From the entries below, pull out each line where "Protein" appears.
START Input records
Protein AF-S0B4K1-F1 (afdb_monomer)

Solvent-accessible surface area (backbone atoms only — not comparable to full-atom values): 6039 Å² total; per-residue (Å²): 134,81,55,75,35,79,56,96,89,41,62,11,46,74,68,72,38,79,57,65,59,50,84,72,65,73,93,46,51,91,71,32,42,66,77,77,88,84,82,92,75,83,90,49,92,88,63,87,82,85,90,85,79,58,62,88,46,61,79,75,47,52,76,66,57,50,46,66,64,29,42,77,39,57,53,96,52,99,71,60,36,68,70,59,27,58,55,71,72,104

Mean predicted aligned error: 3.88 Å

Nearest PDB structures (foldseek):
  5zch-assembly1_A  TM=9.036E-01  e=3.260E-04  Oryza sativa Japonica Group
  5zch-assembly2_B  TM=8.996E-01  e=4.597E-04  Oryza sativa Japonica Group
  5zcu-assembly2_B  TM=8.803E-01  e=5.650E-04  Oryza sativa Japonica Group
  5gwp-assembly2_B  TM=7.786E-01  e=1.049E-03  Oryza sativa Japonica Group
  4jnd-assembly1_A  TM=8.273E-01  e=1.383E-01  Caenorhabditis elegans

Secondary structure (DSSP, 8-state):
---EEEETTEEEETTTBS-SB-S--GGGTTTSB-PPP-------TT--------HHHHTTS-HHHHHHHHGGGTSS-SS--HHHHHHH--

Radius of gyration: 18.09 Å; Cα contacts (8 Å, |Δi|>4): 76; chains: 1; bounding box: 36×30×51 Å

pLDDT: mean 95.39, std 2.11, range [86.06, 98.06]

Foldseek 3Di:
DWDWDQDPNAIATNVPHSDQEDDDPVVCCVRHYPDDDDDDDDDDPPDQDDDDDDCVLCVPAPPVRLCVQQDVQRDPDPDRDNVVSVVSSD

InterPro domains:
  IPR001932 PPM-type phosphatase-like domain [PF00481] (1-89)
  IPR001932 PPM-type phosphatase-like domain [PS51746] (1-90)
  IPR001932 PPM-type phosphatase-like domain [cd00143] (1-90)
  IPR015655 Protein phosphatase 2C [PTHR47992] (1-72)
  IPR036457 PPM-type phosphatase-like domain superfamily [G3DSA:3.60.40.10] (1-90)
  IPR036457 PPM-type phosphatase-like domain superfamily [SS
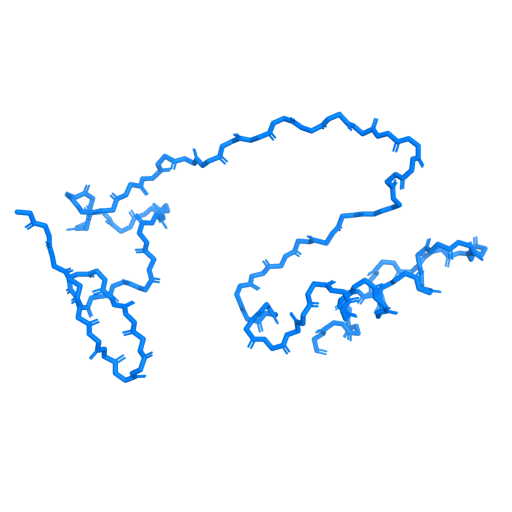F81606] (6-89)

Sequence (90 aa):
GGYVDLIRGVWRVQGCLAVSRGIGDQHLKQWIIAEPETKIVRIKPEYEFLIMASDGLWDKVGNQEAVDIARPLLVGVDEPQPLTACRRLV

Structure (mmCIF, N/CA/C/O backbone):
data_AF-S0B4K1-F1
#
_entry.id   AF-S0B4K1-F1
#
loop_
_atom_site.group_PDB
_atom_site.id
_atom_site.type_symbol
_atom_site.label_atom_id
_atom_site.label_alt_id
_atom_site.label_comp_id
_atom_site.label_asym_id
_atom_site.label_entity_id
_atom_site.label_seq_id
_atom_site.pdbx_PDB_ins_code
_atom_site.Cartn_x
_atom_site.Cartn_y
_atom_site.Cartn_z
_atom_site.occupancy
_atom_site.B_iso_or_equiv
_atom_site.auth_seq_id
_atom_site.auth_comp_id
_atom_site.auth_asym_id
_atom_site.auth_atom_id
_atom_site.pdbx_PDB_model_num
ATOM 1 N N . GLY A 1 1 ? 11.172 7.811 -25.509 1.00 86.06 1 GLY A N 1
ATOM 2 C CA . GLY A 1 1 ? 10.490 7.546 -24.224 1.00 86.06 1 GLY A CA 1
ATOM 3 C C . GLY A 1 1 ? 11.053 6.286 -23.594 1.00 86.06 1 G
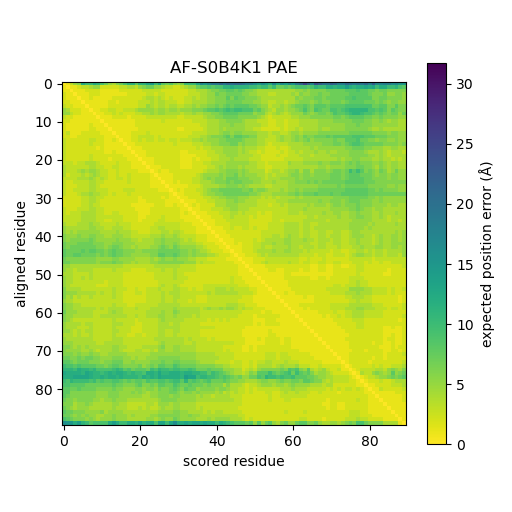LY A C 1
ATOM 4 O O . GLY A 1 1 ? 12.008 5.744 -24.138 1.00 86.06 1 GLY A O 1
ATOM 5 N N . GLY A 1 2 ? 10.504 5.845 -22.461 1.00 90.50 2 GLY A N 1
ATOM 6 C CA . GLY A 1 2 ? 10.745 4.490 -21.946 1.00 90.50 2 GLY A CA 1
ATOM 7 C C . GLY A 1 2 ? 9.762 3.469 -22.526 1.00 90.50 2 GLY A C 1
ATOM 8 O O . GLY A 1 2 ? 8.859 3.861 -23.263 1.00 90.50 2 GLY A O 1
ATOM 9 N N . TYR A 1 3 ? 9.929 2.190 -22.189 1.00 95.62 3 TYR A N 1
ATOM 10 C CA . TYR A 1 3 ? 8.988 1.115 -22.530 1.00 95.62 3 TYR A CA 1
ATOM 11 C C . TYR A 1 3 ? 8.606 0.297 -21.288 1.00 95.62 3 TYR A C 1
ATOM 13 O O . TYR A 1 3 ? 9.267 0.387 -20.245 1.00 95.62 3 TYR A O 1
ATOM 21 N N . VAL A 1 4 ? 7.528 -0.480 -21.406 1.00 97.44 4 VAL A N 1
ATOM 22 C CA . VAL A 1 4 ? 7.051 -1.400 -20.370 1.00 97.44 4 VAL A CA 1
ATOM 23 C C . VAL A 1 4 ? 6.929 -2.790 -20.977 1.00 97.44 4 VAL A C 1
ATOM 25 O O . VAL A 1 4 ? 6.228 -2.957 -21.973 1.00 97.44 4 VAL A O 1
ATOM 28 N N . ASP A 1 5 ? 7.568 -3.767 -20.340 1.00 97.62 5 ASP A N 1
ATOM 29 C CA . ASP A 1 5 ? 7.558 -5.163 -20.772 1.00 97.62 5 ASP A CA 1
ATOM 30 C C . ASP A 1 5 ? 6.851 -6.052 -19.751 1.00 97.62 5 ASP A C 1
ATOM 32 O O . ASP A 1 5 ? 6.978 -5.863 -18.538 1.00 97.62 5 ASP A O 1
ATOM 36 N N . LEU A 1 6 ? 6.123 -7.053 -20.248 1.00 97.38 6 LEU A N 1
ATOM 37 C CA . LEU A 1 6 ? 5.486 -8.073 -19.422 1.00 97.38 6 LEU A CA 1
ATOM 38 C C . LEU A 1 6 ? 6.452 -9.242 -19.207 1.00 97.38 6 LEU A C 1
ATOM 40 O O . LEU A 1 6 ? 6.669 -10.057 -20.103 1.00 97.38 6 LEU A O 1
ATOM 44 N N . ILE A 1 7 ? 7.007 -9.361 -18.000 1.00 96.38 7 ILE A N 1
ATOM 45 C CA . ILE A 1 7 ? 7.978 -10.405 -17.651 1.00 96.38 7 ILE A CA 1
ATOM 46 C C . ILE A 1 7 ? 7.417 -11.237 -16.504 1.00 96.38 7 ILE A C 1
ATOM 48 O O . ILE A 1 7 ? 7.222 -10.738 -15.396 1.00 96.38 7 ILE A O 1
ATOM 52 N N . ARG A 1 8 ? 7.173 -12.529 -16.768 1.00 94.62 8 ARG A N 1
ATOM 53 C CA . ARG A 1 8 ? 6.600 -13.487 -15.799 1.00 94.62 8 ARG A CA 1
ATOM 54 C C . ARG A 1 8 ? 5.292 -12.984 -15.163 1.00 94.62 8 ARG A C 1
ATOM 56 O O . ARG A 1 8 ? 5.082 -13.140 
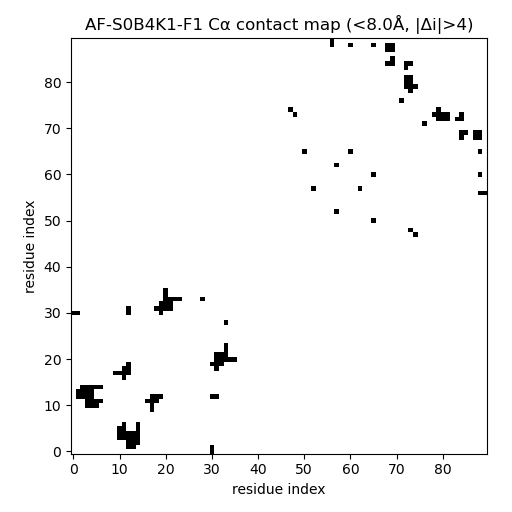-13.967 1.00 94.62 8 ARG A O 1
ATOM 63 N N . GLY A 1 9 ? 4.434 -12.356 -15.970 1.00 95.19 9 GLY A N 1
ATOM 64 C CA . GLY A 1 9 ? 3.134 -11.842 -15.525 1.00 95.19 9 GLY A CA 1
ATOM 65 C C . GLY A 1 9 ? 3.175 -10.493 -14.798 1.00 95.19 9 GLY A C 1
ATOM 66 O O . GLY A 1 9 ? 2.127 -10.023 -14.373 1.00 95.19 9 GLY A O 1
ATOM 67 N N . VAL A 1 10 ? 4.342 -9.850 -14.680 1.00 96.06 10 VAL A N 1
ATOM 68 C CA . VAL A 1 10 ? 4.496 -8.538 -14.033 1.00 96.06 10 VAL A CA 1
ATOM 69 C C . VAL A 1 10 ? 4.980 -7.509 -15.052 1.00 96.06 10 VAL A C 1
ATOM 71 O O . VAL A 1 10 ? 5.949 -7.753 -15.774 1.00 96.06 10 VAL A O 1
ATOM 74 N N . TRP A 1 11 ? 4.316 -6.356 -15.103 1.00 96.88 11 TRP A N 1
ATOM 75 C CA . TRP A 1 11 ? 4.720 -5.226 -15.939 1.00 96.88 11 TRP A CA 1
ATOM 76 C C . TRP A 1 11 ? 5.938 -4.522 -15.345 1.00 96.88 11 TRP A C 1
ATOM 78 O O . TRP A 1 11 ? 5.950 -4.194 -14.159 1.00 96.88 11 TRP A O 1
ATOM 88 N N . ARG A 1 12 ? 6.968 -4.288 -16.162 1.00 97.31 12 ARG A N 1
ATOM 89 C CA . ARG A 1 12 ? 8.238 -3.705 -15.717 1.00 97.31 12 ARG A CA 1
ATOM 90 C C . ARG A 1 12 ? 8.698 -2.573 -16.622 1.00 97.31 12 ARG A C 1
ATOM 92 O O . ARG A 1 12 ? 8.808 -2.744 -17.834 1.00 97.31 12 ARG A O 1
ATOM 99 N N . VAL A 1 13 ? 9.036 -1.437 -16.021 1.00 96.88 13 VAL A N 1
ATOM 100 C CA . VAL A 1 13 ? 9.673 -0.300 -16.694 1.00 96.88 13 VAL A CA 1
ATOM 101 C C . VAL A 1 13 ? 11.082 -0.716 -17.115 1.00 96.88 13 VAL A C 1
ATOM 103 O O . VAL A 1 13 ? 11.858 -1.195 -16.282 1.00 96.88 13 VAL A O 1
ATOM 106 N N . GLN A 1 14 ? 11.401 -0.548 -18.403 1.00 95.56 14 GLN A N 1
ATOM 107 C CA . GLN A 1 14 ? 12.675 -0.976 -19.005 1.00 95.56 14 GLN A CA 1
ATOM 108 C C . GLN A 1 14 ? 12.989 -2.468 -18.784 1.00 95.56 14 GLN A C 1
ATOM 110 O O . GLN A 1 14 ? 14.150 -2.846 -18.669 1.00 95.56 14 GLN A O 1
ATOM 115 N N . GLY A 1 15 ? 11.964 -3.310 -18.598 1.00 95.62 15 GLY A N 1
ATOM 116 C CA . GLY A 1 15 ? 12.143 -4.720 -18.236 1.00 95.62 15 GLY A CA 1
ATOM 117 C C . GLY A 1 15 ? 12.740 -4.964 -16.837 1.00 95.62 15 GLY A C 1
ATOM 118 O O . GLY A 1 15 ? 12.876 -6.114 -16.424 1.00 95.62 15 GLY A O 1
ATOM 119 N N . CYS A 1 16 ? 13.051 -3.915 -16.069 1.00 94.31 16 CYS A N 1
ATOM 120 C CA . CYS A 1 16 ? 13.741 -4.022 -14.784 1.00 94.31 16 CYS A CA 1
ATOM 121 C C . CYS A 1 16 ? 12.775 -3.916 -13.600 1.00 94.31 16 CYS A C 1
ATOM 123 O O . CYS
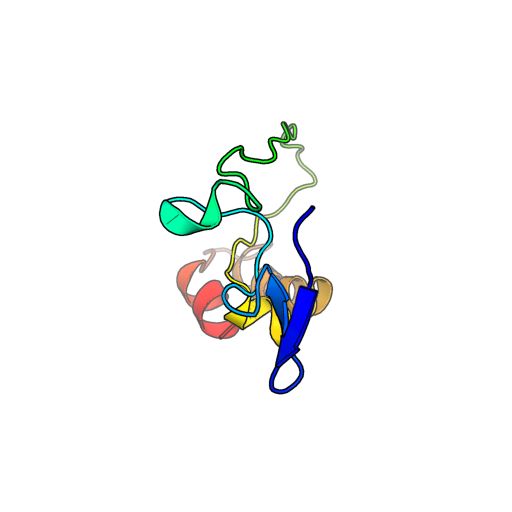 A 1 16 ? 12.626 -4.861 -12.818 1.00 94.31 16 CYS A O 1
ATOM 125 N N . LEU A 1 17 ? 12.099 -2.773 -13.463 1.00 95.31 17 LEU A N 1
ATOM 126 C CA . LEU A 1 17 ? 11.437 -2.382 -12.218 1.00 95.31 17 LEU A CA 1
ATOM 127 C C . LEU A 1 17 ? 9.912 -2.447 -12.334 1.00 95.31 17 LEU A C 1
ATOM 129 O O . LEU A 1 17 ? 9.340 -1.901 -13.271 1.00 95.31 17 LEU A O 1
ATOM 133 N N . ALA A 1 18 ? 9.251 -3.081 -11.364 1.00 96.12 18 ALA A N 1
ATOM 134 C CA . ALA A 1 18 ? 7.791 -3.239 -11.337 1.00 96.12 18 ALA A CA 1
ATOM 135 C C . ALA A 1 18 ? 7.041 -2.026 -10.743 1.00 96.12 18 ALA A C 1
ATOM 137 O O . ALA A 1 18 ? 5.867 -2.122 -10.404 1.00 96.12 18 ALA A O 1
ATOM 138 N N . VAL A 1 19 ? 7.715 -0.880 -10.612 1.00 95.88 19 VAL A N 1
ATOM 139 C CA . VAL A 1 19 ? 7.138 0.381 -10.135 1.00 95.88 19 VAL A CA 1
ATOM 140 C C . VAL A 1 19 ? 7.583 1.537 -11.027 1.00 95.88 19 VAL A C 1
ATOM 142 O O . VAL A 1 19 ? 8.660 1.507 -11.623 1.00 95.88 19 VAL A O 1
ATOM 145 N N . SER A 1 20 ? 6.751 2.574 -11.115 1.00 95.19 20 SER A N 1
ATOM 146 C CA . SER A 1 20 ? 7.038 3.809 -11.866 1.00 95.19 20 SER A CA 1
ATOM 147 C C . SER A 1 20 ? 7.644 4.918 -11.000 1.00 95.19 20 SER A C 1
ATOM 149 O O . SER A 1 20 ? 8.138 5.922 -11.519 1.00 95.19 20 SER A O 1
ATOM 151 N N . ARG A 1 21 ? 7.607 4.745 -9.674 1.00 97.00 21 ARG A N 1
ATOM 152 C CA . ARG A 1 21 ? 8.160 5.671 -8.686 1.00 97.00 21 ARG A CA 1
ATOM 153 C C . ARG A 1 21 ? 8.953 4.897 -7.644 1.00 97.00 21 ARG A C 1
ATOM 155 O O . ARG A 1 21 ? 8.540 3.815 -7.241 1.00 97.00 21 ARG A O 1
ATOM 162 N N . GLY A 1 22 ? 10.068 5.458 -7.197 1.00 94.94 22 GLY A N 1
ATOM 163 C CA . GLY A 1 22 ? 10.916 4.821 -6.193 1.00 94.94 22 GLY A CA 1
ATOM 164 C C . GLY A 1 22 ? 12.059 5.718 -5.743 1.00 94.94 22 GLY A C 1
ATOM 165 O O . GLY A 1 22 ? 12.518 6.593 -6.481 1.00 94.94 22 GLY A O 1
ATOM 166 N N . ILE A 1 23 ? 12.539 5.498 -4.525 1.00 96.06 23 ILE A N 1
ATOM 167 C CA . ILE A 1 23 ? 13.761 6.121 -4.005 1.00 96.06 23 ILE A CA 1
ATOM 168 C C . ILE A 1 23 ? 14.943 5.224 -4.400 1.00 96.06 23 ILE A C 1
ATOM 170 O O . ILE A 1 23 ? 14.828 4.007 -4.339 1.00 96.06 23 ILE A O 1
ATOM 174 N N . GLY A 1 24 ? 16.076 5.803 -4.810 1.00 94.69 24 GLY A N 1
ATOM 175 C CA . GLY A 1 24 ? 17.216 5.026 -5.322 1.00 94.69 24 GLY A CA 1
ATOM 176 C C . GLY A 1 24 ? 17.138 4.788 -6.832 1.00 94.69 24 GLY A C 1
ATOM 177 O O . GLY A 1 24 ? 16.720 5.686 -7.555 1.00 94.69 24 GLY A O 1
ATOM 178 N N . ASP A 1 25 ? 17.572 3.624 -7.329 1.00 94.81 25 ASP A N 1
ATOM 179 C CA . ASP A 1 25 ? 17.509 3.244 -8.756 1.00 94.81 25 ASP A CA 1
ATOM 180 C C . ASP A 1 25 ? 18.035 4.325 -9.716 1.00 94.81 25 ASP A C 1
ATOM 182 O O . ASP A 1 25 ? 17.407 4.668 -10.719 1.00 94.81 25 ASP A O 1
ATOM 186 N N . GLN A 1 26 ? 19.201 4.895 -9.391 1.00 95.06 26 GLN A N 1
ATOM 187 C CA . GLN A 1 26 ? 19.771 6.046 -10.103 1.00 95.06 26 GLN A CA 1
ATOM 188 C C . GLN A 1 26 ? 19.847 5.827 -11.624 1.00 95.06 26 GLN A C 1
ATOM 190 O O . GLN A 1 26 ? 19.531 6.727 -12.398 1.00 95.06 26 GLN A O 1
ATOM 195 N N . HIS A 1 27 ? 20.210 4.614 -12.046 1.00 93.38 27 HIS A N 1
ATOM 196 C CA . HIS A 1 27 ? 20.323 4.226 -13.453 1.00 93.38 27 HIS A CA 1
ATOM 197 C C . HIS A 1 27 ? 18.984 4.225 -14.219 1.00 93.38 27 HIS A C 1
ATOM 199 O O . HIS A 1 27 ? 18.992 4.228 -15.446 1.00 93.38 27 HIS A O 1
ATOM 205 N N . LEU A 1 28 ? 17.841 4.251 -13.521 1.00 95.12 28 LEU A N 1
ATOM 206 C CA . LEU A 1 28 ? 16.500 4.283 -14.114 1.00 95.12 28 LEU A CA 1
ATOM 207 C C . LEU A 1 28 ? 15.815 5.650 -13.995 1.00 95.12 28 LEU A C 1
ATOM 209 O O . LEU A 1 28 ? 14.689 5.799 -14.471 1.00 95.12 28 LEU A O 1
ATOM 213 N N . LYS A 1 29 ? 16.463 6.669 -13.409 1.00 94.56 29 LYS A N 1
ATOM 214 C CA . LYS A 1 29 ? 15.842 7.988 -13.155 1.00 94.56 29 LYS A CA 1
ATOM 215 C C . LYS A 1 29 ? 15.431 8.770 -14.398 1.00 94.56 29 LYS A C 1
ATOM 217 O O . LYS A 1 29 ? 14.659 9.713 -14.289 1.00 94.56 29 LYS A O 1
ATOM 222 N N . GLN A 1 30 ? 15.876 8.352 -15.578 1.00 95.38 30 GLN A N 1
ATOM 223 C CA . GLN A 1 30 ? 15.339 8.861 -16.838 1.00 95.38 30 GLN A CA 1
ATOM 224 C C . GLN A 1 30 ? 13.864 8.460 -17.064 1.00 95.38 30 GLN A C 1
ATOM 226 O O . GLN A 1 30 ? 13.154 9.144 -17.800 1.00 95.38 30 GLN A O 1
ATOM 231 N N . TRP A 1 31 ? 13.397 7.359 -16.463 1.00 95.56 31 TRP A N 1
ATOM 232 C CA . TRP A 1 31 ? 12.067 6.782 -16.709 1.00 95.56 31 TRP A CA 1
ATOM 233 C C . TRP A 1 31 ? 11.199 6.630 -15.460 1.00 95.56 31 TRP A C 1
ATOM 235 O O . TRP A 1 31 ? 9.984 6.508 -15.595 1.00 95.56 31 TRP A O 1
ATOM 245 N N . ILE A 1 32 ? 11.798 6.642 -14.268 1.00 95.69 32 ILE A N 1
ATOM 246 C CA . ILE A 1 32 ? 11.075 6.617 -12.993 1.00 95.69 32 ILE A CA 1
ATOM 247 C C . ILE A 1 32 ? 11.377 7.876 -12.191 1.00 95.69 32 ILE A C 1
ATOM 249 O O . ILE A 1 32 ? 12.485 8.413 -12.246 1.00 95.69 32 ILE A O 1
ATOM 253 N N . ILE A 1 33 ? 10.424 8.304 -11.373 1.00 96.56 33 ILE A N 1
ATOM 254 C CA . ILE A 1 33 ? 10.576 9.497 -10.534 1.00 96.56 33 ILE A CA 1
ATOM 255 C C . ILE A 1 33 ? 10.737 9.127 -9.058 1.00 96.56 33 ILE A C 1
ATOM 257 O O . ILE A 1 33 ? 10.248 8.097 -8.599 1.00 96.56 33 ILE A O 1
ATOM 261 N N . ALA A 1 34 ? 11.452 9.965 -8.309 1.00 96.88 34 ALA A N 1
ATOM 262
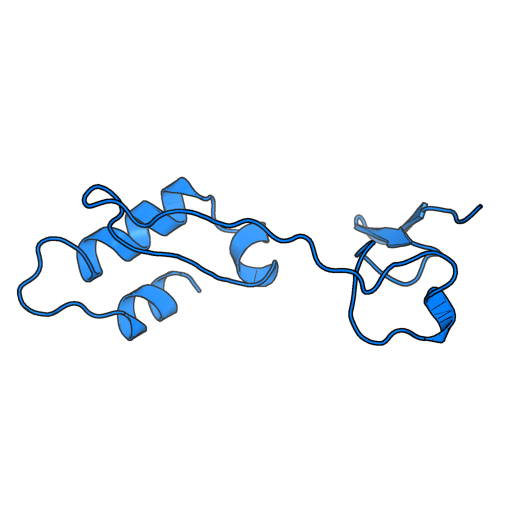 C CA . ALA A 1 34 ? 11.535 9.865 -6.848 1.00 96.88 34 ALA A CA 1
ATOM 263 C C . ALA A 1 34 ? 10.530 10.785 -6.139 1.00 96.88 34 ALA A C 1
ATOM 265 O O . ALA A 1 34 ? 10.437 10.763 -4.915 1.00 96.88 34 ALA A O 1
ATOM 266 N N . GLU A 1 35 ? 9.807 11.608 -6.900 1.00 97.00 35 GLU A N 1
ATOM 267 C CA . GLU A 1 35 ? 8.865 12.567 -6.344 1.00 97.00 35 GLU A CA 1
ATOM 268 C C . GLU A 1 35 ? 7.641 11.844 -5.759 1.00 97.00 35 GLU A C 1
ATOM 270 O O . GLU A 1 35 ? 7.011 11.036 -6.457 1.00 97.00 35 GLU A O 1
ATOM 275 N N . PRO A 1 36 ? 7.325 12.075 -4.472 1.00 97.06 36 PRO A N 1
ATOM 276 C CA . PRO A 1 36 ? 6.218 11.407 -3.813 1.00 97.06 36 PRO A CA 1
ATOM 277 C C . PRO A 1 36 ? 4.875 11.996 -4.239 1.00 97.06 36 PRO A C 1
ATOM 279 O O . PRO A 1 36 ? 4.753 13.174 -4.569 1.00 97.06 36 PRO A O 1
ATOM 282 N N . GLU A 1 37 ? 3.830 11.182 -4.128 1.00 96.38 37 GLU A N 1
ATOM 283 C CA . GLU A 1 37 ? 2.466 11.696 -4.091 1.00 96.38 37 GLU A CA 1
ATOM 284 C C . GLU A 1 37 ? 2.128 12.104 -2.665 1.00 96.38 37 GLU A C 1
ATOM 286 O O . GLU A 1 37 ? 2.297 11.313 -1.736 1.00 96.38 37 GLU A O 1
ATOM 291 N N . THR A 1 38 ? 1.655 13.332 -2.478 1.00 96.88 38 THR A N 1
ATOM 292 C CA . THR A 1 38 ? 1.295 13.836 -1.153 1.00 96.88 38 THR A CA 1
ATOM 293 C C . THR A 1 38 ? -0.193 14.147 -1.094 1.00 96.88 38 THR A C 1
ATOM 295 O O . THR A 1 38 ? -0.782 14.687 -2.029 1.00 96.88 38 THR A O 1
ATOM 298 N N . LYS A 1 39 ? -0.821 13.788 0.027 1.00 97.12 39 LYS A N 1
ATOM 299 C CA . LYS A 1 39 ? -2.224 14.092 0.304 1.00 97.12 39 LYS A CA 1
ATOM 300 C C . LYS A 1 39 ? -2.368 14.481 1.764 1.00 97.12 39 LYS A C 1
ATOM 302 O O . LYS A 1 39 ? -1.944 13.747 2.650 1.00 97.12 39 LYS A O 1
ATOM 307 N N . ILE A 1 40 ? -2.999 15.624 2.007 1.00 97.19 40 ILE A N 1
ATOM 308 C CA . ILE A 1 40 ? -3.352 16.064 3.356 1.00 97.19 40 ILE A CA 1
ATOM 309 C C . ILE A 1 40 ? -4.789 15.626 3.620 1.00 97.19 40 ILE A C 1
ATOM 311 O O . ILE A 1 40 ? -5.709 16.001 2.893 1.00 97.19 40 ILE A O 1
ATOM 315 N N . VAL A 1 41 ? -4.982 14.822 4.662 1.00 95.81 41 VAL A N 1
ATOM 316 C CA . VAL A 1 41 ? -6.302 14.361 5.096 1.00 95.81 41 VAL A CA 1
ATOM 317 C C . VAL A 1 41 ? -6.544 14.865 6.510 1.00 95.81 41 VAL A C 1
ATOM 319 O O . VAL A 1 41 ? -5.757 14.602 7.415 1.00 95.81 41 VAL A O 1
ATOM 322 N N . ARG A 1 42 ? -7.642 15.601 6.709 1.00 97.06 42 ARG A N 1
ATOM 323 C CA . ARG A 1 42 ? -8.058 16.032 8.046 1.00 97.06 42 ARG A CA 1
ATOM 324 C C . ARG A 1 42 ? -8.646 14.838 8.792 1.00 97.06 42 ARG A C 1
END Input records
Response for this exercise →
Protein AF-S0B4K1-F1 (afdb_monomer)
  IPR015655 Protein phosphatase 2C [PTHR47992] (1-72)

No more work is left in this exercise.